Thor: God of Thunder, the new action game from Liquid Entertainment (the same studio that brought you Desperate Housewives: The Game) puts you in control of a computer-generated facsimile of Chris Hemsworth. Wielding the mighty, unpronounceable hammer of Mjölnir, it is your mission to fight off wave after wave of mythological monsters with a modest assortment of interchangeable combo and magic attacks.
Your limited supply of Odinforce™ prevents you from endlessly spamming thunder, lightning, and wind attacks, obliging you to weave through swarms of mindless aggressors, pummeling the larger ones until a tell-tale yellow glow on their chests signals they're weak enough for you close in, grapple them, and execute a brutal finishing move.
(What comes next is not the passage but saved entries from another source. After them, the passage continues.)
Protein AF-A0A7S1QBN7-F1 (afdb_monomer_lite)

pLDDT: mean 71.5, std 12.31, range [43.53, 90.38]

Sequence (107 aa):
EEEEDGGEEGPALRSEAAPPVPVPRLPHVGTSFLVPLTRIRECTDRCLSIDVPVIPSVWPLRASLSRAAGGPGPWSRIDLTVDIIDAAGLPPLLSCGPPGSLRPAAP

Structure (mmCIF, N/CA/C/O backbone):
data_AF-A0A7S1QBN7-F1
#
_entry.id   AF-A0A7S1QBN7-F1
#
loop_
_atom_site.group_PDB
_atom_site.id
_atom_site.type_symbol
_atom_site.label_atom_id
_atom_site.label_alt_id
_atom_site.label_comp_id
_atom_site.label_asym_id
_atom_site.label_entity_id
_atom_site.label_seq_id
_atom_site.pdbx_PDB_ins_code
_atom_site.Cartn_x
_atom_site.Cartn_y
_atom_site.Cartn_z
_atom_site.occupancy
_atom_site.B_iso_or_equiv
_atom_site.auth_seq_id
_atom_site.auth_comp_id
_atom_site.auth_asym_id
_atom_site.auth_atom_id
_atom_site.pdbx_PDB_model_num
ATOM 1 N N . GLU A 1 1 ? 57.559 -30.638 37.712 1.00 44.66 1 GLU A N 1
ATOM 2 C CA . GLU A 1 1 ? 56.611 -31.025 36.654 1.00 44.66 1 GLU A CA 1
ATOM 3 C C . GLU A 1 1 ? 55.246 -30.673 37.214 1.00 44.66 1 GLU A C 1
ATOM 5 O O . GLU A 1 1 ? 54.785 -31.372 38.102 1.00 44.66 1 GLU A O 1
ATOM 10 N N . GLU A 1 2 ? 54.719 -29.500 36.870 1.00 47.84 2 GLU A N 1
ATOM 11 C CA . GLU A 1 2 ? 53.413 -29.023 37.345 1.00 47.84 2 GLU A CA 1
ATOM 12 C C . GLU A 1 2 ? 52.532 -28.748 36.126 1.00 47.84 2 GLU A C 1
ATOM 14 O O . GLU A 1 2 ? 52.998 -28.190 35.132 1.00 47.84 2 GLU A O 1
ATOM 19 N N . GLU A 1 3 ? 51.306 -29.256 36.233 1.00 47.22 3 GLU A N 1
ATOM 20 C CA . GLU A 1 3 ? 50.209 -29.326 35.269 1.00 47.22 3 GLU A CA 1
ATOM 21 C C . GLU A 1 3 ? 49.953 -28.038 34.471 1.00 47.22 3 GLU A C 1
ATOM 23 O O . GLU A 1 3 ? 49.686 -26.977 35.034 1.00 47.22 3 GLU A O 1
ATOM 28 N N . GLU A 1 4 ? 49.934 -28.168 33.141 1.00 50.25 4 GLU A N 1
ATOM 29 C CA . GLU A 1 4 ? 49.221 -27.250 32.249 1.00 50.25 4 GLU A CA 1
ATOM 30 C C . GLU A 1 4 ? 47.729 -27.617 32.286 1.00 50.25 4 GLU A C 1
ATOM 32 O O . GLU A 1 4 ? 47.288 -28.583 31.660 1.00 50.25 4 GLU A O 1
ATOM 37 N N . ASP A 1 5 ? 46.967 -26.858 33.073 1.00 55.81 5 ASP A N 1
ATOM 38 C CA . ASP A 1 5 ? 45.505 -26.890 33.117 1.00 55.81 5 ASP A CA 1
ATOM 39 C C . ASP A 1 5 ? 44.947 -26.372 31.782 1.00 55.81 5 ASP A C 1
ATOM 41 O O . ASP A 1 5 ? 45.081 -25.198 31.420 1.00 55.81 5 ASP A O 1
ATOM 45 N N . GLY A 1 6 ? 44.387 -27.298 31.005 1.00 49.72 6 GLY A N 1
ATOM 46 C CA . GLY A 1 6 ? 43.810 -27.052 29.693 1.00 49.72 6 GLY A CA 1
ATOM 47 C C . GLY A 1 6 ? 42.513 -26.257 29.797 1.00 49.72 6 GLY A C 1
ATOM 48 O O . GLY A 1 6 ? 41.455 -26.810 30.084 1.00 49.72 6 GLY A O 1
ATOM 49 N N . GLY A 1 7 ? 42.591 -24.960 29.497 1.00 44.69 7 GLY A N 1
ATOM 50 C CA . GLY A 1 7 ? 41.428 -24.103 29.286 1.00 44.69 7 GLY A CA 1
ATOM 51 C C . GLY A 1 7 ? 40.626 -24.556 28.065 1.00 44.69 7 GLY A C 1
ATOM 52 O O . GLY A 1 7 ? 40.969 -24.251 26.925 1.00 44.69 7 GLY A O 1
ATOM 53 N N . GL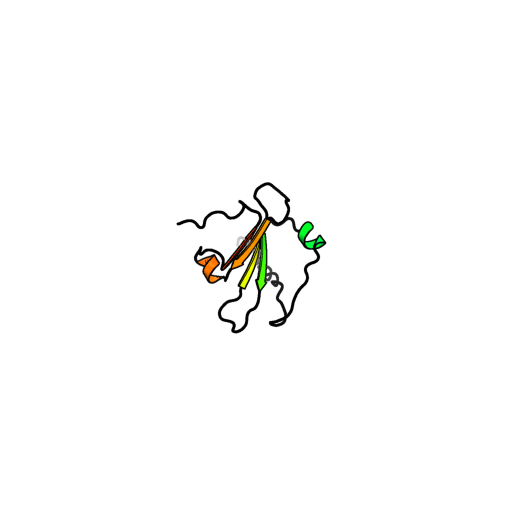U A 1 8 ? 39.557 -25.301 28.318 1.00 46.94 8 GLU A N 1
ATOM 54 C CA . GLU A 1 8 ? 38.594 -25.789 27.336 1.00 46.94 8 GLU A CA 1
ATOM 55 C C . GLU A 1 8 ? 37.754 -24.606 26.800 1.00 46.94 8 GLU A C 1
ATOM 57 O O . GLU A 1 8 ? 36.744 -24.206 27.383 1.00 46.94 8 GLU A O 1
ATOM 62 N N . GLU A 1 9 ? 38.188 -23.993 25.692 1.00 56.31 9 GLU A N 1
ATOM 63 C CA . GLU A 1 9 ? 37.368 -23.047 24.925 1.00 56.31 9 GLU A CA 1
ATOM 64 C C . GLU A 1 9 ? 36.205 -23.807 24.272 1.00 56.31 9 GLU A C 1
ATOM 66 O O . GLU A 1 9 ? 36.302 -24.351 23.170 1.00 56.31 9 GLU A O 1
ATOM 71 N N . GLY A 1 10 ? 35.082 -23.867 24.990 1.00 52.62 10 GLY A N 1
ATOM 72 C CA . GLY A 1 10 ? 33.822 -24.386 24.471 1.00 52.62 10 GLY A CA 1
ATOM 73 C C . GLY A 1 10 ? 33.428 -23.674 23.167 1.00 52.62 10 GLY A C 1
ATOM 74 O O . GLY A 1 10 ? 33.614 -22.460 23.038 1.00 52.62 10 GLY A O 1
ATOM 75 N N . PRO A 1 11 ? 32.881 -24.396 22.172 1.00 49.59 11 PRO A N 1
ATOM 76 C CA . PRO A 1 11 ? 32.641 -23.836 20.854 1.00 49.59 11 PRO A CA 1
ATOM 77 C C . PRO A 1 11 ? 31.615 -22.707 20.941 1.00 49.59 11 PRO A C 1
ATOM 79 O O . PRO A 1 11 ? 30.456 -22.918 21.301 1.00 49.59 11 PRO A O 1
ATOM 82 N N . ALA A 1 12 ? 32.054 -21.503 20.568 1.00 57.06 12 ALA A N 1
ATOM 83 C CA . ALA A 1 12 ? 31.194 -20.359 20.325 1.00 57.06 12 ALA A CA 1
ATOM 84 C C . ALA A 1 12 ? 30.093 -20.775 19.339 1.00 57.06 12 ALA A C 1
ATOM 86 O O . ALA A 1 12 ? 30.345 -20.969 18.146 1.00 57.06 12 ALA A O 1
ATOM 87 N N . LEU A 1 13 ? 28.877 -20.951 19.861 1.00 55.69 13 LEU A N 1
ATOM 88 C CA . LEU A 1 13 ? 27.679 -21.225 19.081 1.00 55.69 13 LEU A CA 1
ATOM 89 C C . LEU A 1 13 ? 27.528 -20.098 18.060 1.00 55.69 13 LEU A C 1
ATOM 91 O O . LEU A 1 13 ? 27.160 -18.969 18.389 1.00 55.69 13 LEU A O 1
ATOM 95 N N . ARG A 1 14 ? 27.881 -20.406 16.810 1.00 59.84 14 ARG A N 1
ATOM 96 C CA . ARG A 1 14 ? 27.673 -19.525 15.669 1.00 59.84 14 ARG A CA 1
ATOM 97 C C . ARG A 1 14 ? 26.177 -19.274 15.580 1.00 59.84 14 ARG A C 1
ATOM 99 O O . ARG A 1 14 ? 25.411 -20.186 15.290 1.00 59.84 14 ARG A O 1
ATOM 106 N N . SER A 1 15 ? 25.785 -18.042 15.880 1.00 62.06 15 SER A N 1
ATOM 107 C CA . SER A 1 15 ? 24.419 -17.566 15.717 1.00 62.06 15 SER A CA 1
ATOM 108 C C . SER A 1 15 ? 24.103 -17.592 14.221 1.00 62.06 15 SER A C 1
ATOM 110 O O . SER A 1 15 ? 24.476 -16.687 13.474 1.00 62.06 15 SER A O 1
ATOM 112 N N . GLU A 1 16 ? 23.533 -18.702 13.760 1.00 68.19 16 GLU A N 1
ATOM 113 C CA . GLU A 1 16 ? 23.116 -18.890 12.379 1.00 68.19 16 GLU A CA 1
ATOM 114 C C . GLU A 1 16 ? 21.920 -17.970 12.131 1.00 68.19 16 GLU A C 1
ATOM 116 O O . GLU A 1 16 ? 20.841 -18.143 12.700 1.00 68.19 16 GLU A O 1
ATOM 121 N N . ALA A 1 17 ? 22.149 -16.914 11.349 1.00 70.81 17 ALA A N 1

The game lets you know that you've dispatched the final minion in a particular fight scene by marking his death with some overblown bullet-time camera-panning. This usually proves to be a massive anti-climax, as in the race to rub out the larger, armoured enemies, it's easy to ignore the snivelling little mini-minions.
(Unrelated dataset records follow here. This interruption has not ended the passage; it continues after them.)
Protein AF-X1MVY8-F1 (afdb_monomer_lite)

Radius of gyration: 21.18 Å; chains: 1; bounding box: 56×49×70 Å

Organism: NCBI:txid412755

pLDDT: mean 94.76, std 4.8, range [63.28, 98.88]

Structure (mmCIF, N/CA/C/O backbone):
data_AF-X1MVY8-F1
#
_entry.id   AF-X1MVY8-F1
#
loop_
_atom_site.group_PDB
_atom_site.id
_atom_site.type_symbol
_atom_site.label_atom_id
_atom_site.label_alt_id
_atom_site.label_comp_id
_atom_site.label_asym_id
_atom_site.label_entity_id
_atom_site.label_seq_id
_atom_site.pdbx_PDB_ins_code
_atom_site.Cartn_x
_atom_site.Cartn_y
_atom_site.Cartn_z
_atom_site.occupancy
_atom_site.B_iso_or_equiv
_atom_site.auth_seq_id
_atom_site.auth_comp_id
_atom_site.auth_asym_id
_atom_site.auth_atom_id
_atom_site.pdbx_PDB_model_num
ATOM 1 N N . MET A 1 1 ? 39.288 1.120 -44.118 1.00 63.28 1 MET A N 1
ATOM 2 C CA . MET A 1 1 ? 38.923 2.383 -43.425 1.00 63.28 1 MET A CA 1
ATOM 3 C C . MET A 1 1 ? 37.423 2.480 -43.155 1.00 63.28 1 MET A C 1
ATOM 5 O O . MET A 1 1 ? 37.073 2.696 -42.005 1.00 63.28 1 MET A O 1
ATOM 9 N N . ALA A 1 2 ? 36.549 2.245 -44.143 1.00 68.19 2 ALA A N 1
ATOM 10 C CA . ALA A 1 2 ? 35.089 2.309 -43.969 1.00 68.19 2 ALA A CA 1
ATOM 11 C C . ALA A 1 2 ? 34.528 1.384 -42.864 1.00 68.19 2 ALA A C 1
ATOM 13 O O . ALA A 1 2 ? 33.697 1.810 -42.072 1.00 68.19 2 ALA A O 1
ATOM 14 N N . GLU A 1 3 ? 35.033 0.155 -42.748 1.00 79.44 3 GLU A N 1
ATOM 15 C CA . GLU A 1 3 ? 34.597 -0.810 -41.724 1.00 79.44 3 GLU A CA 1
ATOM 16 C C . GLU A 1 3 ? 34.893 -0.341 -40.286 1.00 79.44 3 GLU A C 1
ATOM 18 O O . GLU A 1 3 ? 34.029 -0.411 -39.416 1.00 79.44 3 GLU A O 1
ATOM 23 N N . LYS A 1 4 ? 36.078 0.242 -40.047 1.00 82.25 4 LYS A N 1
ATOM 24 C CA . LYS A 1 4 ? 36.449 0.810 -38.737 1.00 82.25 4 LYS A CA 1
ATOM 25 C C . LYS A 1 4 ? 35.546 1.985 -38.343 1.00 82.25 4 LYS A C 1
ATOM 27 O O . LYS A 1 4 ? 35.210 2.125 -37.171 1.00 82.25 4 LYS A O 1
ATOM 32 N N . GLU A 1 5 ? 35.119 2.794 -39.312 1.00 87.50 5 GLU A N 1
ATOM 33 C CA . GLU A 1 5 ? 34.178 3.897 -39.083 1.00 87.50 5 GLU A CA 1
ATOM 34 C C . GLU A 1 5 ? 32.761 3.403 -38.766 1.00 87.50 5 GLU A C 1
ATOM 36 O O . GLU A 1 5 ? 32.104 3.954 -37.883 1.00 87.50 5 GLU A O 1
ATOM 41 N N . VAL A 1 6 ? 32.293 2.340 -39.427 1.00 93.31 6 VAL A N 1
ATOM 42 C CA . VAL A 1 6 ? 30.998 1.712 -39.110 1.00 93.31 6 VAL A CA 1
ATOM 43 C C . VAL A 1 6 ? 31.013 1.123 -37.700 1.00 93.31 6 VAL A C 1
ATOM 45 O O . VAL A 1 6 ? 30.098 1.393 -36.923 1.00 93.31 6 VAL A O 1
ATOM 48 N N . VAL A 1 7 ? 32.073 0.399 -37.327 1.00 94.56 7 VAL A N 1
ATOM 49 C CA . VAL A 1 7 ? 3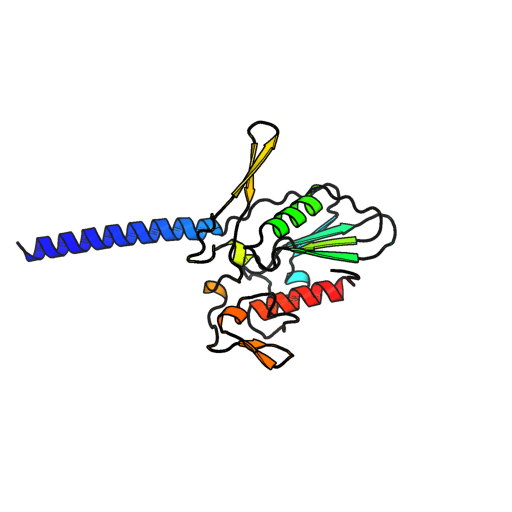2.232 -0.154 -35.971 1.00 94.56 7 VAL A CA 1
ATOM 50 C C . VAL A 1 7 ? 32.267 0.960 -34.923 1.00 94.56 7 VAL A C 1
ATOM 52 O O . VAL A 1 7 ? 31.547 0.888 -33.930 1.00 94.56 7 VAL A O 1
ATOM 55 N N . LYS A 1 8 ? 33.031 2.034 -35.159 1.00 95.31 8 LYS A N 1
ATOM 56 C CA . LYS A 1 8 ? 33.086 3.197 -34.260 1.00 95.31 8 LYS A CA 1
ATOM 57 C C . LYS A 1 8 ? 31.709 3.839 -34.068 1.00 95.31 8 LYS A C 1
ATOM 59 O O . LYS A 1 8 ? 31.321 4.112 -32.935 1.00 95.31 8 LYS A O 1
ATOM 64 N N . LYS A 1 9 ? 30.949 4.046 -35.150 1.00 95.94 9 LYS A N 1
ATOM 65 C CA . LYS A 1 9 ? 29.572 4.567 -35.083 1.00 95.94 9 LYS A CA 1
ATOM 66 C C . LYS A 1 9 ? 28.638 3.622 -34.327 1.00 95.94 9 LYS A C 1
ATOM 68 O O . LYS A 1 9 ? 27.846 4.092 -33.516 1.00 95.94 9 LYS A O 1
ATOM 73 N N . GLY A 1 10 ? 28.765 2.313 -34.544 1.00 97.62 10 GLY A N 1
ATOM 74 C CA . GLY A 1 10 ? 28.008 1.292 -33.818 1.00 97.62 10 GLY A CA 1
ATOM 75 C C . GLY A 1 10 ? 28.281 1.320 -32.313 1.00 97.62 10 GLY A C 1
ATOM 76 O O . GLY A 1 10 ? 27.343 1.321 -31.521 1.00 97.62 10 GLY A O 1
ATOM 77 N N . ILE A 1 11 ? 29.550 1.437 -31.913 1.00 97.75 11 ILE A N 1
ATOM 78 C CA . ILE A 1 11 ? 29.942 1.573 -30.502 1.00 97.75 11 ILE A CA 1
ATOM 79 C C . ILE A 1 11 ? 29.355 2.853 -29.899 1.00 97.75 11 ILE A C 1
ATOM 81 O O . ILE A 1 11 ? 28.779 2.802 -28.817 1.00 97.75 11 ILE A O 1
ATOM 85 N N . ILE A 1 12 ? 29.449 3.990 -30.596 1.00 97.94 12 ILE A N 1
ATOM 86 C CA . ILE A 1 12 ? 28.874 5.258 -30.119 1.00 97.94 12 ILE A CA 1
ATOM 87 C C . ILE A 1 12 ? 27.358 5.127 -29.929 1.00 97.94 12 ILE A C 1
ATOM 89 O O . ILE A 1 12 ? 26.843 5.509 -28.880 1.00 97.94 12 ILE A O 1
ATOM 93 N N . ALA A 1 13 ? 26.646 4.554 -30.903 1.00 97.94 13 ALA A N 1
ATOM 94 C CA . ALA A 1 13 ? 25.205 4.337 -30.804 1.00 97.94 13 ALA A CA 1
ATOM 95 C C . ALA A 1 13 ? 24.845 3.433 -29.614 1.00 97.94 13 ALA A C 1
ATOM 97 O O . ALA A 1 13 ? 23.948 3.766 -28.843 1.00 97.94 13 ALA A O 1
ATOM 98 N N . LEU A 1 14 ? 25.584 2.337 -29.414 1.00 98.06 14 LEU A N 1
ATOM 99 C CA . LEU A 1 14 ? 25.395 1.442 -28.274 1.00 98.06 14 LEU A CA 1
ATOM 100 C C . LEU A 1 14 ? 25.618 2.165 -26.939 1.00 98.06 14 LEU A C 1
ATOM 102 O O . LEU A 1 14 ? 24.797 2.036 -26.036 1.00 98.06 14 LEU A O 1
ATOM 106 N N . VAL A 1 15 ? 26.685 2.958 -26.818 1.00 98.25 15 VAL A N 1
ATOM 107 C CA . VAL A 1 15 ? 26.972 3.740 -25.604 1.00 98.25 15 VAL A CA 1
ATOM 108 C C . VAL A 1 15 ? 25.843 4.728 -25.306 1.00 98.25 15 VAL A C 1
ATOM 110 O O . VAL A 1 15 ? 25.414 4.827 -24.158 1.00 98.25 15 VAL A O 1
ATOM 113 N N . ILE A 1 16 ? 25.318 5.417 -26.323 1.00 98.25 16 ILE A N 1
ATOM 114 C CA . ILE A 1 16 ? 24.187 6.343 -26.161 1.00 98.25 16 ILE A CA 1
ATOM 115 C C . ILE A 1 16 ? 22.939 5.594 -25.682 1.00 98.25 16 ILE A C 1
ATOM 117 O O . ILE A 1 16 ? 22.298 6.022 -24.723 1.00 98.25 16 ILE A O 1
ATOM 121 N N . VAL A 1 17 ? 22.611 4.457 -26.301 1.00 98.25 17 VAL A N 1
ATOM 122 C CA . VAL A 1 17 ? 21.457 3.637 -25.905 1.00 98.25 17 VAL A CA 1
ATOM 123 C C . VAL A 1 17 ? 21.602 3.150 -24.462 1.00 98.25 17 VAL A C 1
ATOM 125 O O . VAL A 1 17 ? 20.671 3.296 -23.672 1.00 98.25 17 VAL A O 1
ATOM 128 N N . LEU A 1 18 ? 22.777 2.642 -24.080 1.00 98.19 18 LEU A N 1
ATOM 129 C CA . LEU A 1 18 ? 23.049 2.198 -22.712 1.00 98.19 18 LEU A CA 1
ATOM 130 C C . LEU A 1 18 ? 22.953 3.347 -21.704 1.00 98.19 18 LEU A C 1
ATOM 132 O O . LEU A 1 18 ? 22.413 3.152 -20.614 1.00 98.19 18 LEU A O 1
ATOM 136 N N . ALA A 1 19 ? 23.420 4.546 -22.059 1.00 97.69 19 ALA A N 1
ATOM 137 C CA . ALA A 1 19 ? 23.293 5.726 -21.211 1.00 97.69 19 ALA A CA 1
ATOM 138 C C . ALA A 1 19 ? 21.819 6.106 -20.991 1.00 97.69 19 ALA A C 1
ATOM 140 O O . ALA A 1 19 ? 21.405 6.321 -19.851 1.00 97.69 19 ALA A O 1
ATOM 141 N N . ILE A 1 20 ? 21.006 6.113 -22.053 1.00 97.56 20 ILE A N 1
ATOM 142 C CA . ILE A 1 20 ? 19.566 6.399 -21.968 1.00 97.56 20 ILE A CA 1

Progress from one flat featureless micro-arena to the next is occasionally punctuated by instances where you must hurl your hammer at distant, auto-targeted foes; these miniature shooting gallery sequences and other narrative tricks from Loki's Casket of Eternally Stale Middleware Hackery are peppered throughout. A simple upgrade tree adds to the illusion that you are somehow making progress. For instance, if you scoop up enough generic glowing collectibles, you can change the colour of Thor's lightning attacks. Fabulous!
As is the custom with rush-job adaptations, the loading screens are marked by flashes of text; some factoids remind you of combos and tactics, others regurgitate random scraps of trivia from Thor's rich history in the pages of Marvel comics. Naturally, you're seldom given time to read them properly; the last one in the slide show will display for an eighth of a second before you're thrust into the next cut-scene where dead-eyed homunculi voiced by Hollywood's finest explain why you're about to tear through another long goblin-packed corridor.
A game of repetitive, muddled combat in dark and sparse environments, Thor: God of Thunder is oddly reminiscent of its SEGA stable-mate Golden Axe: Beast Rider, though thanks to the compulsory HDD install it manages to escape that pointless remakes persistent audio skipping problem.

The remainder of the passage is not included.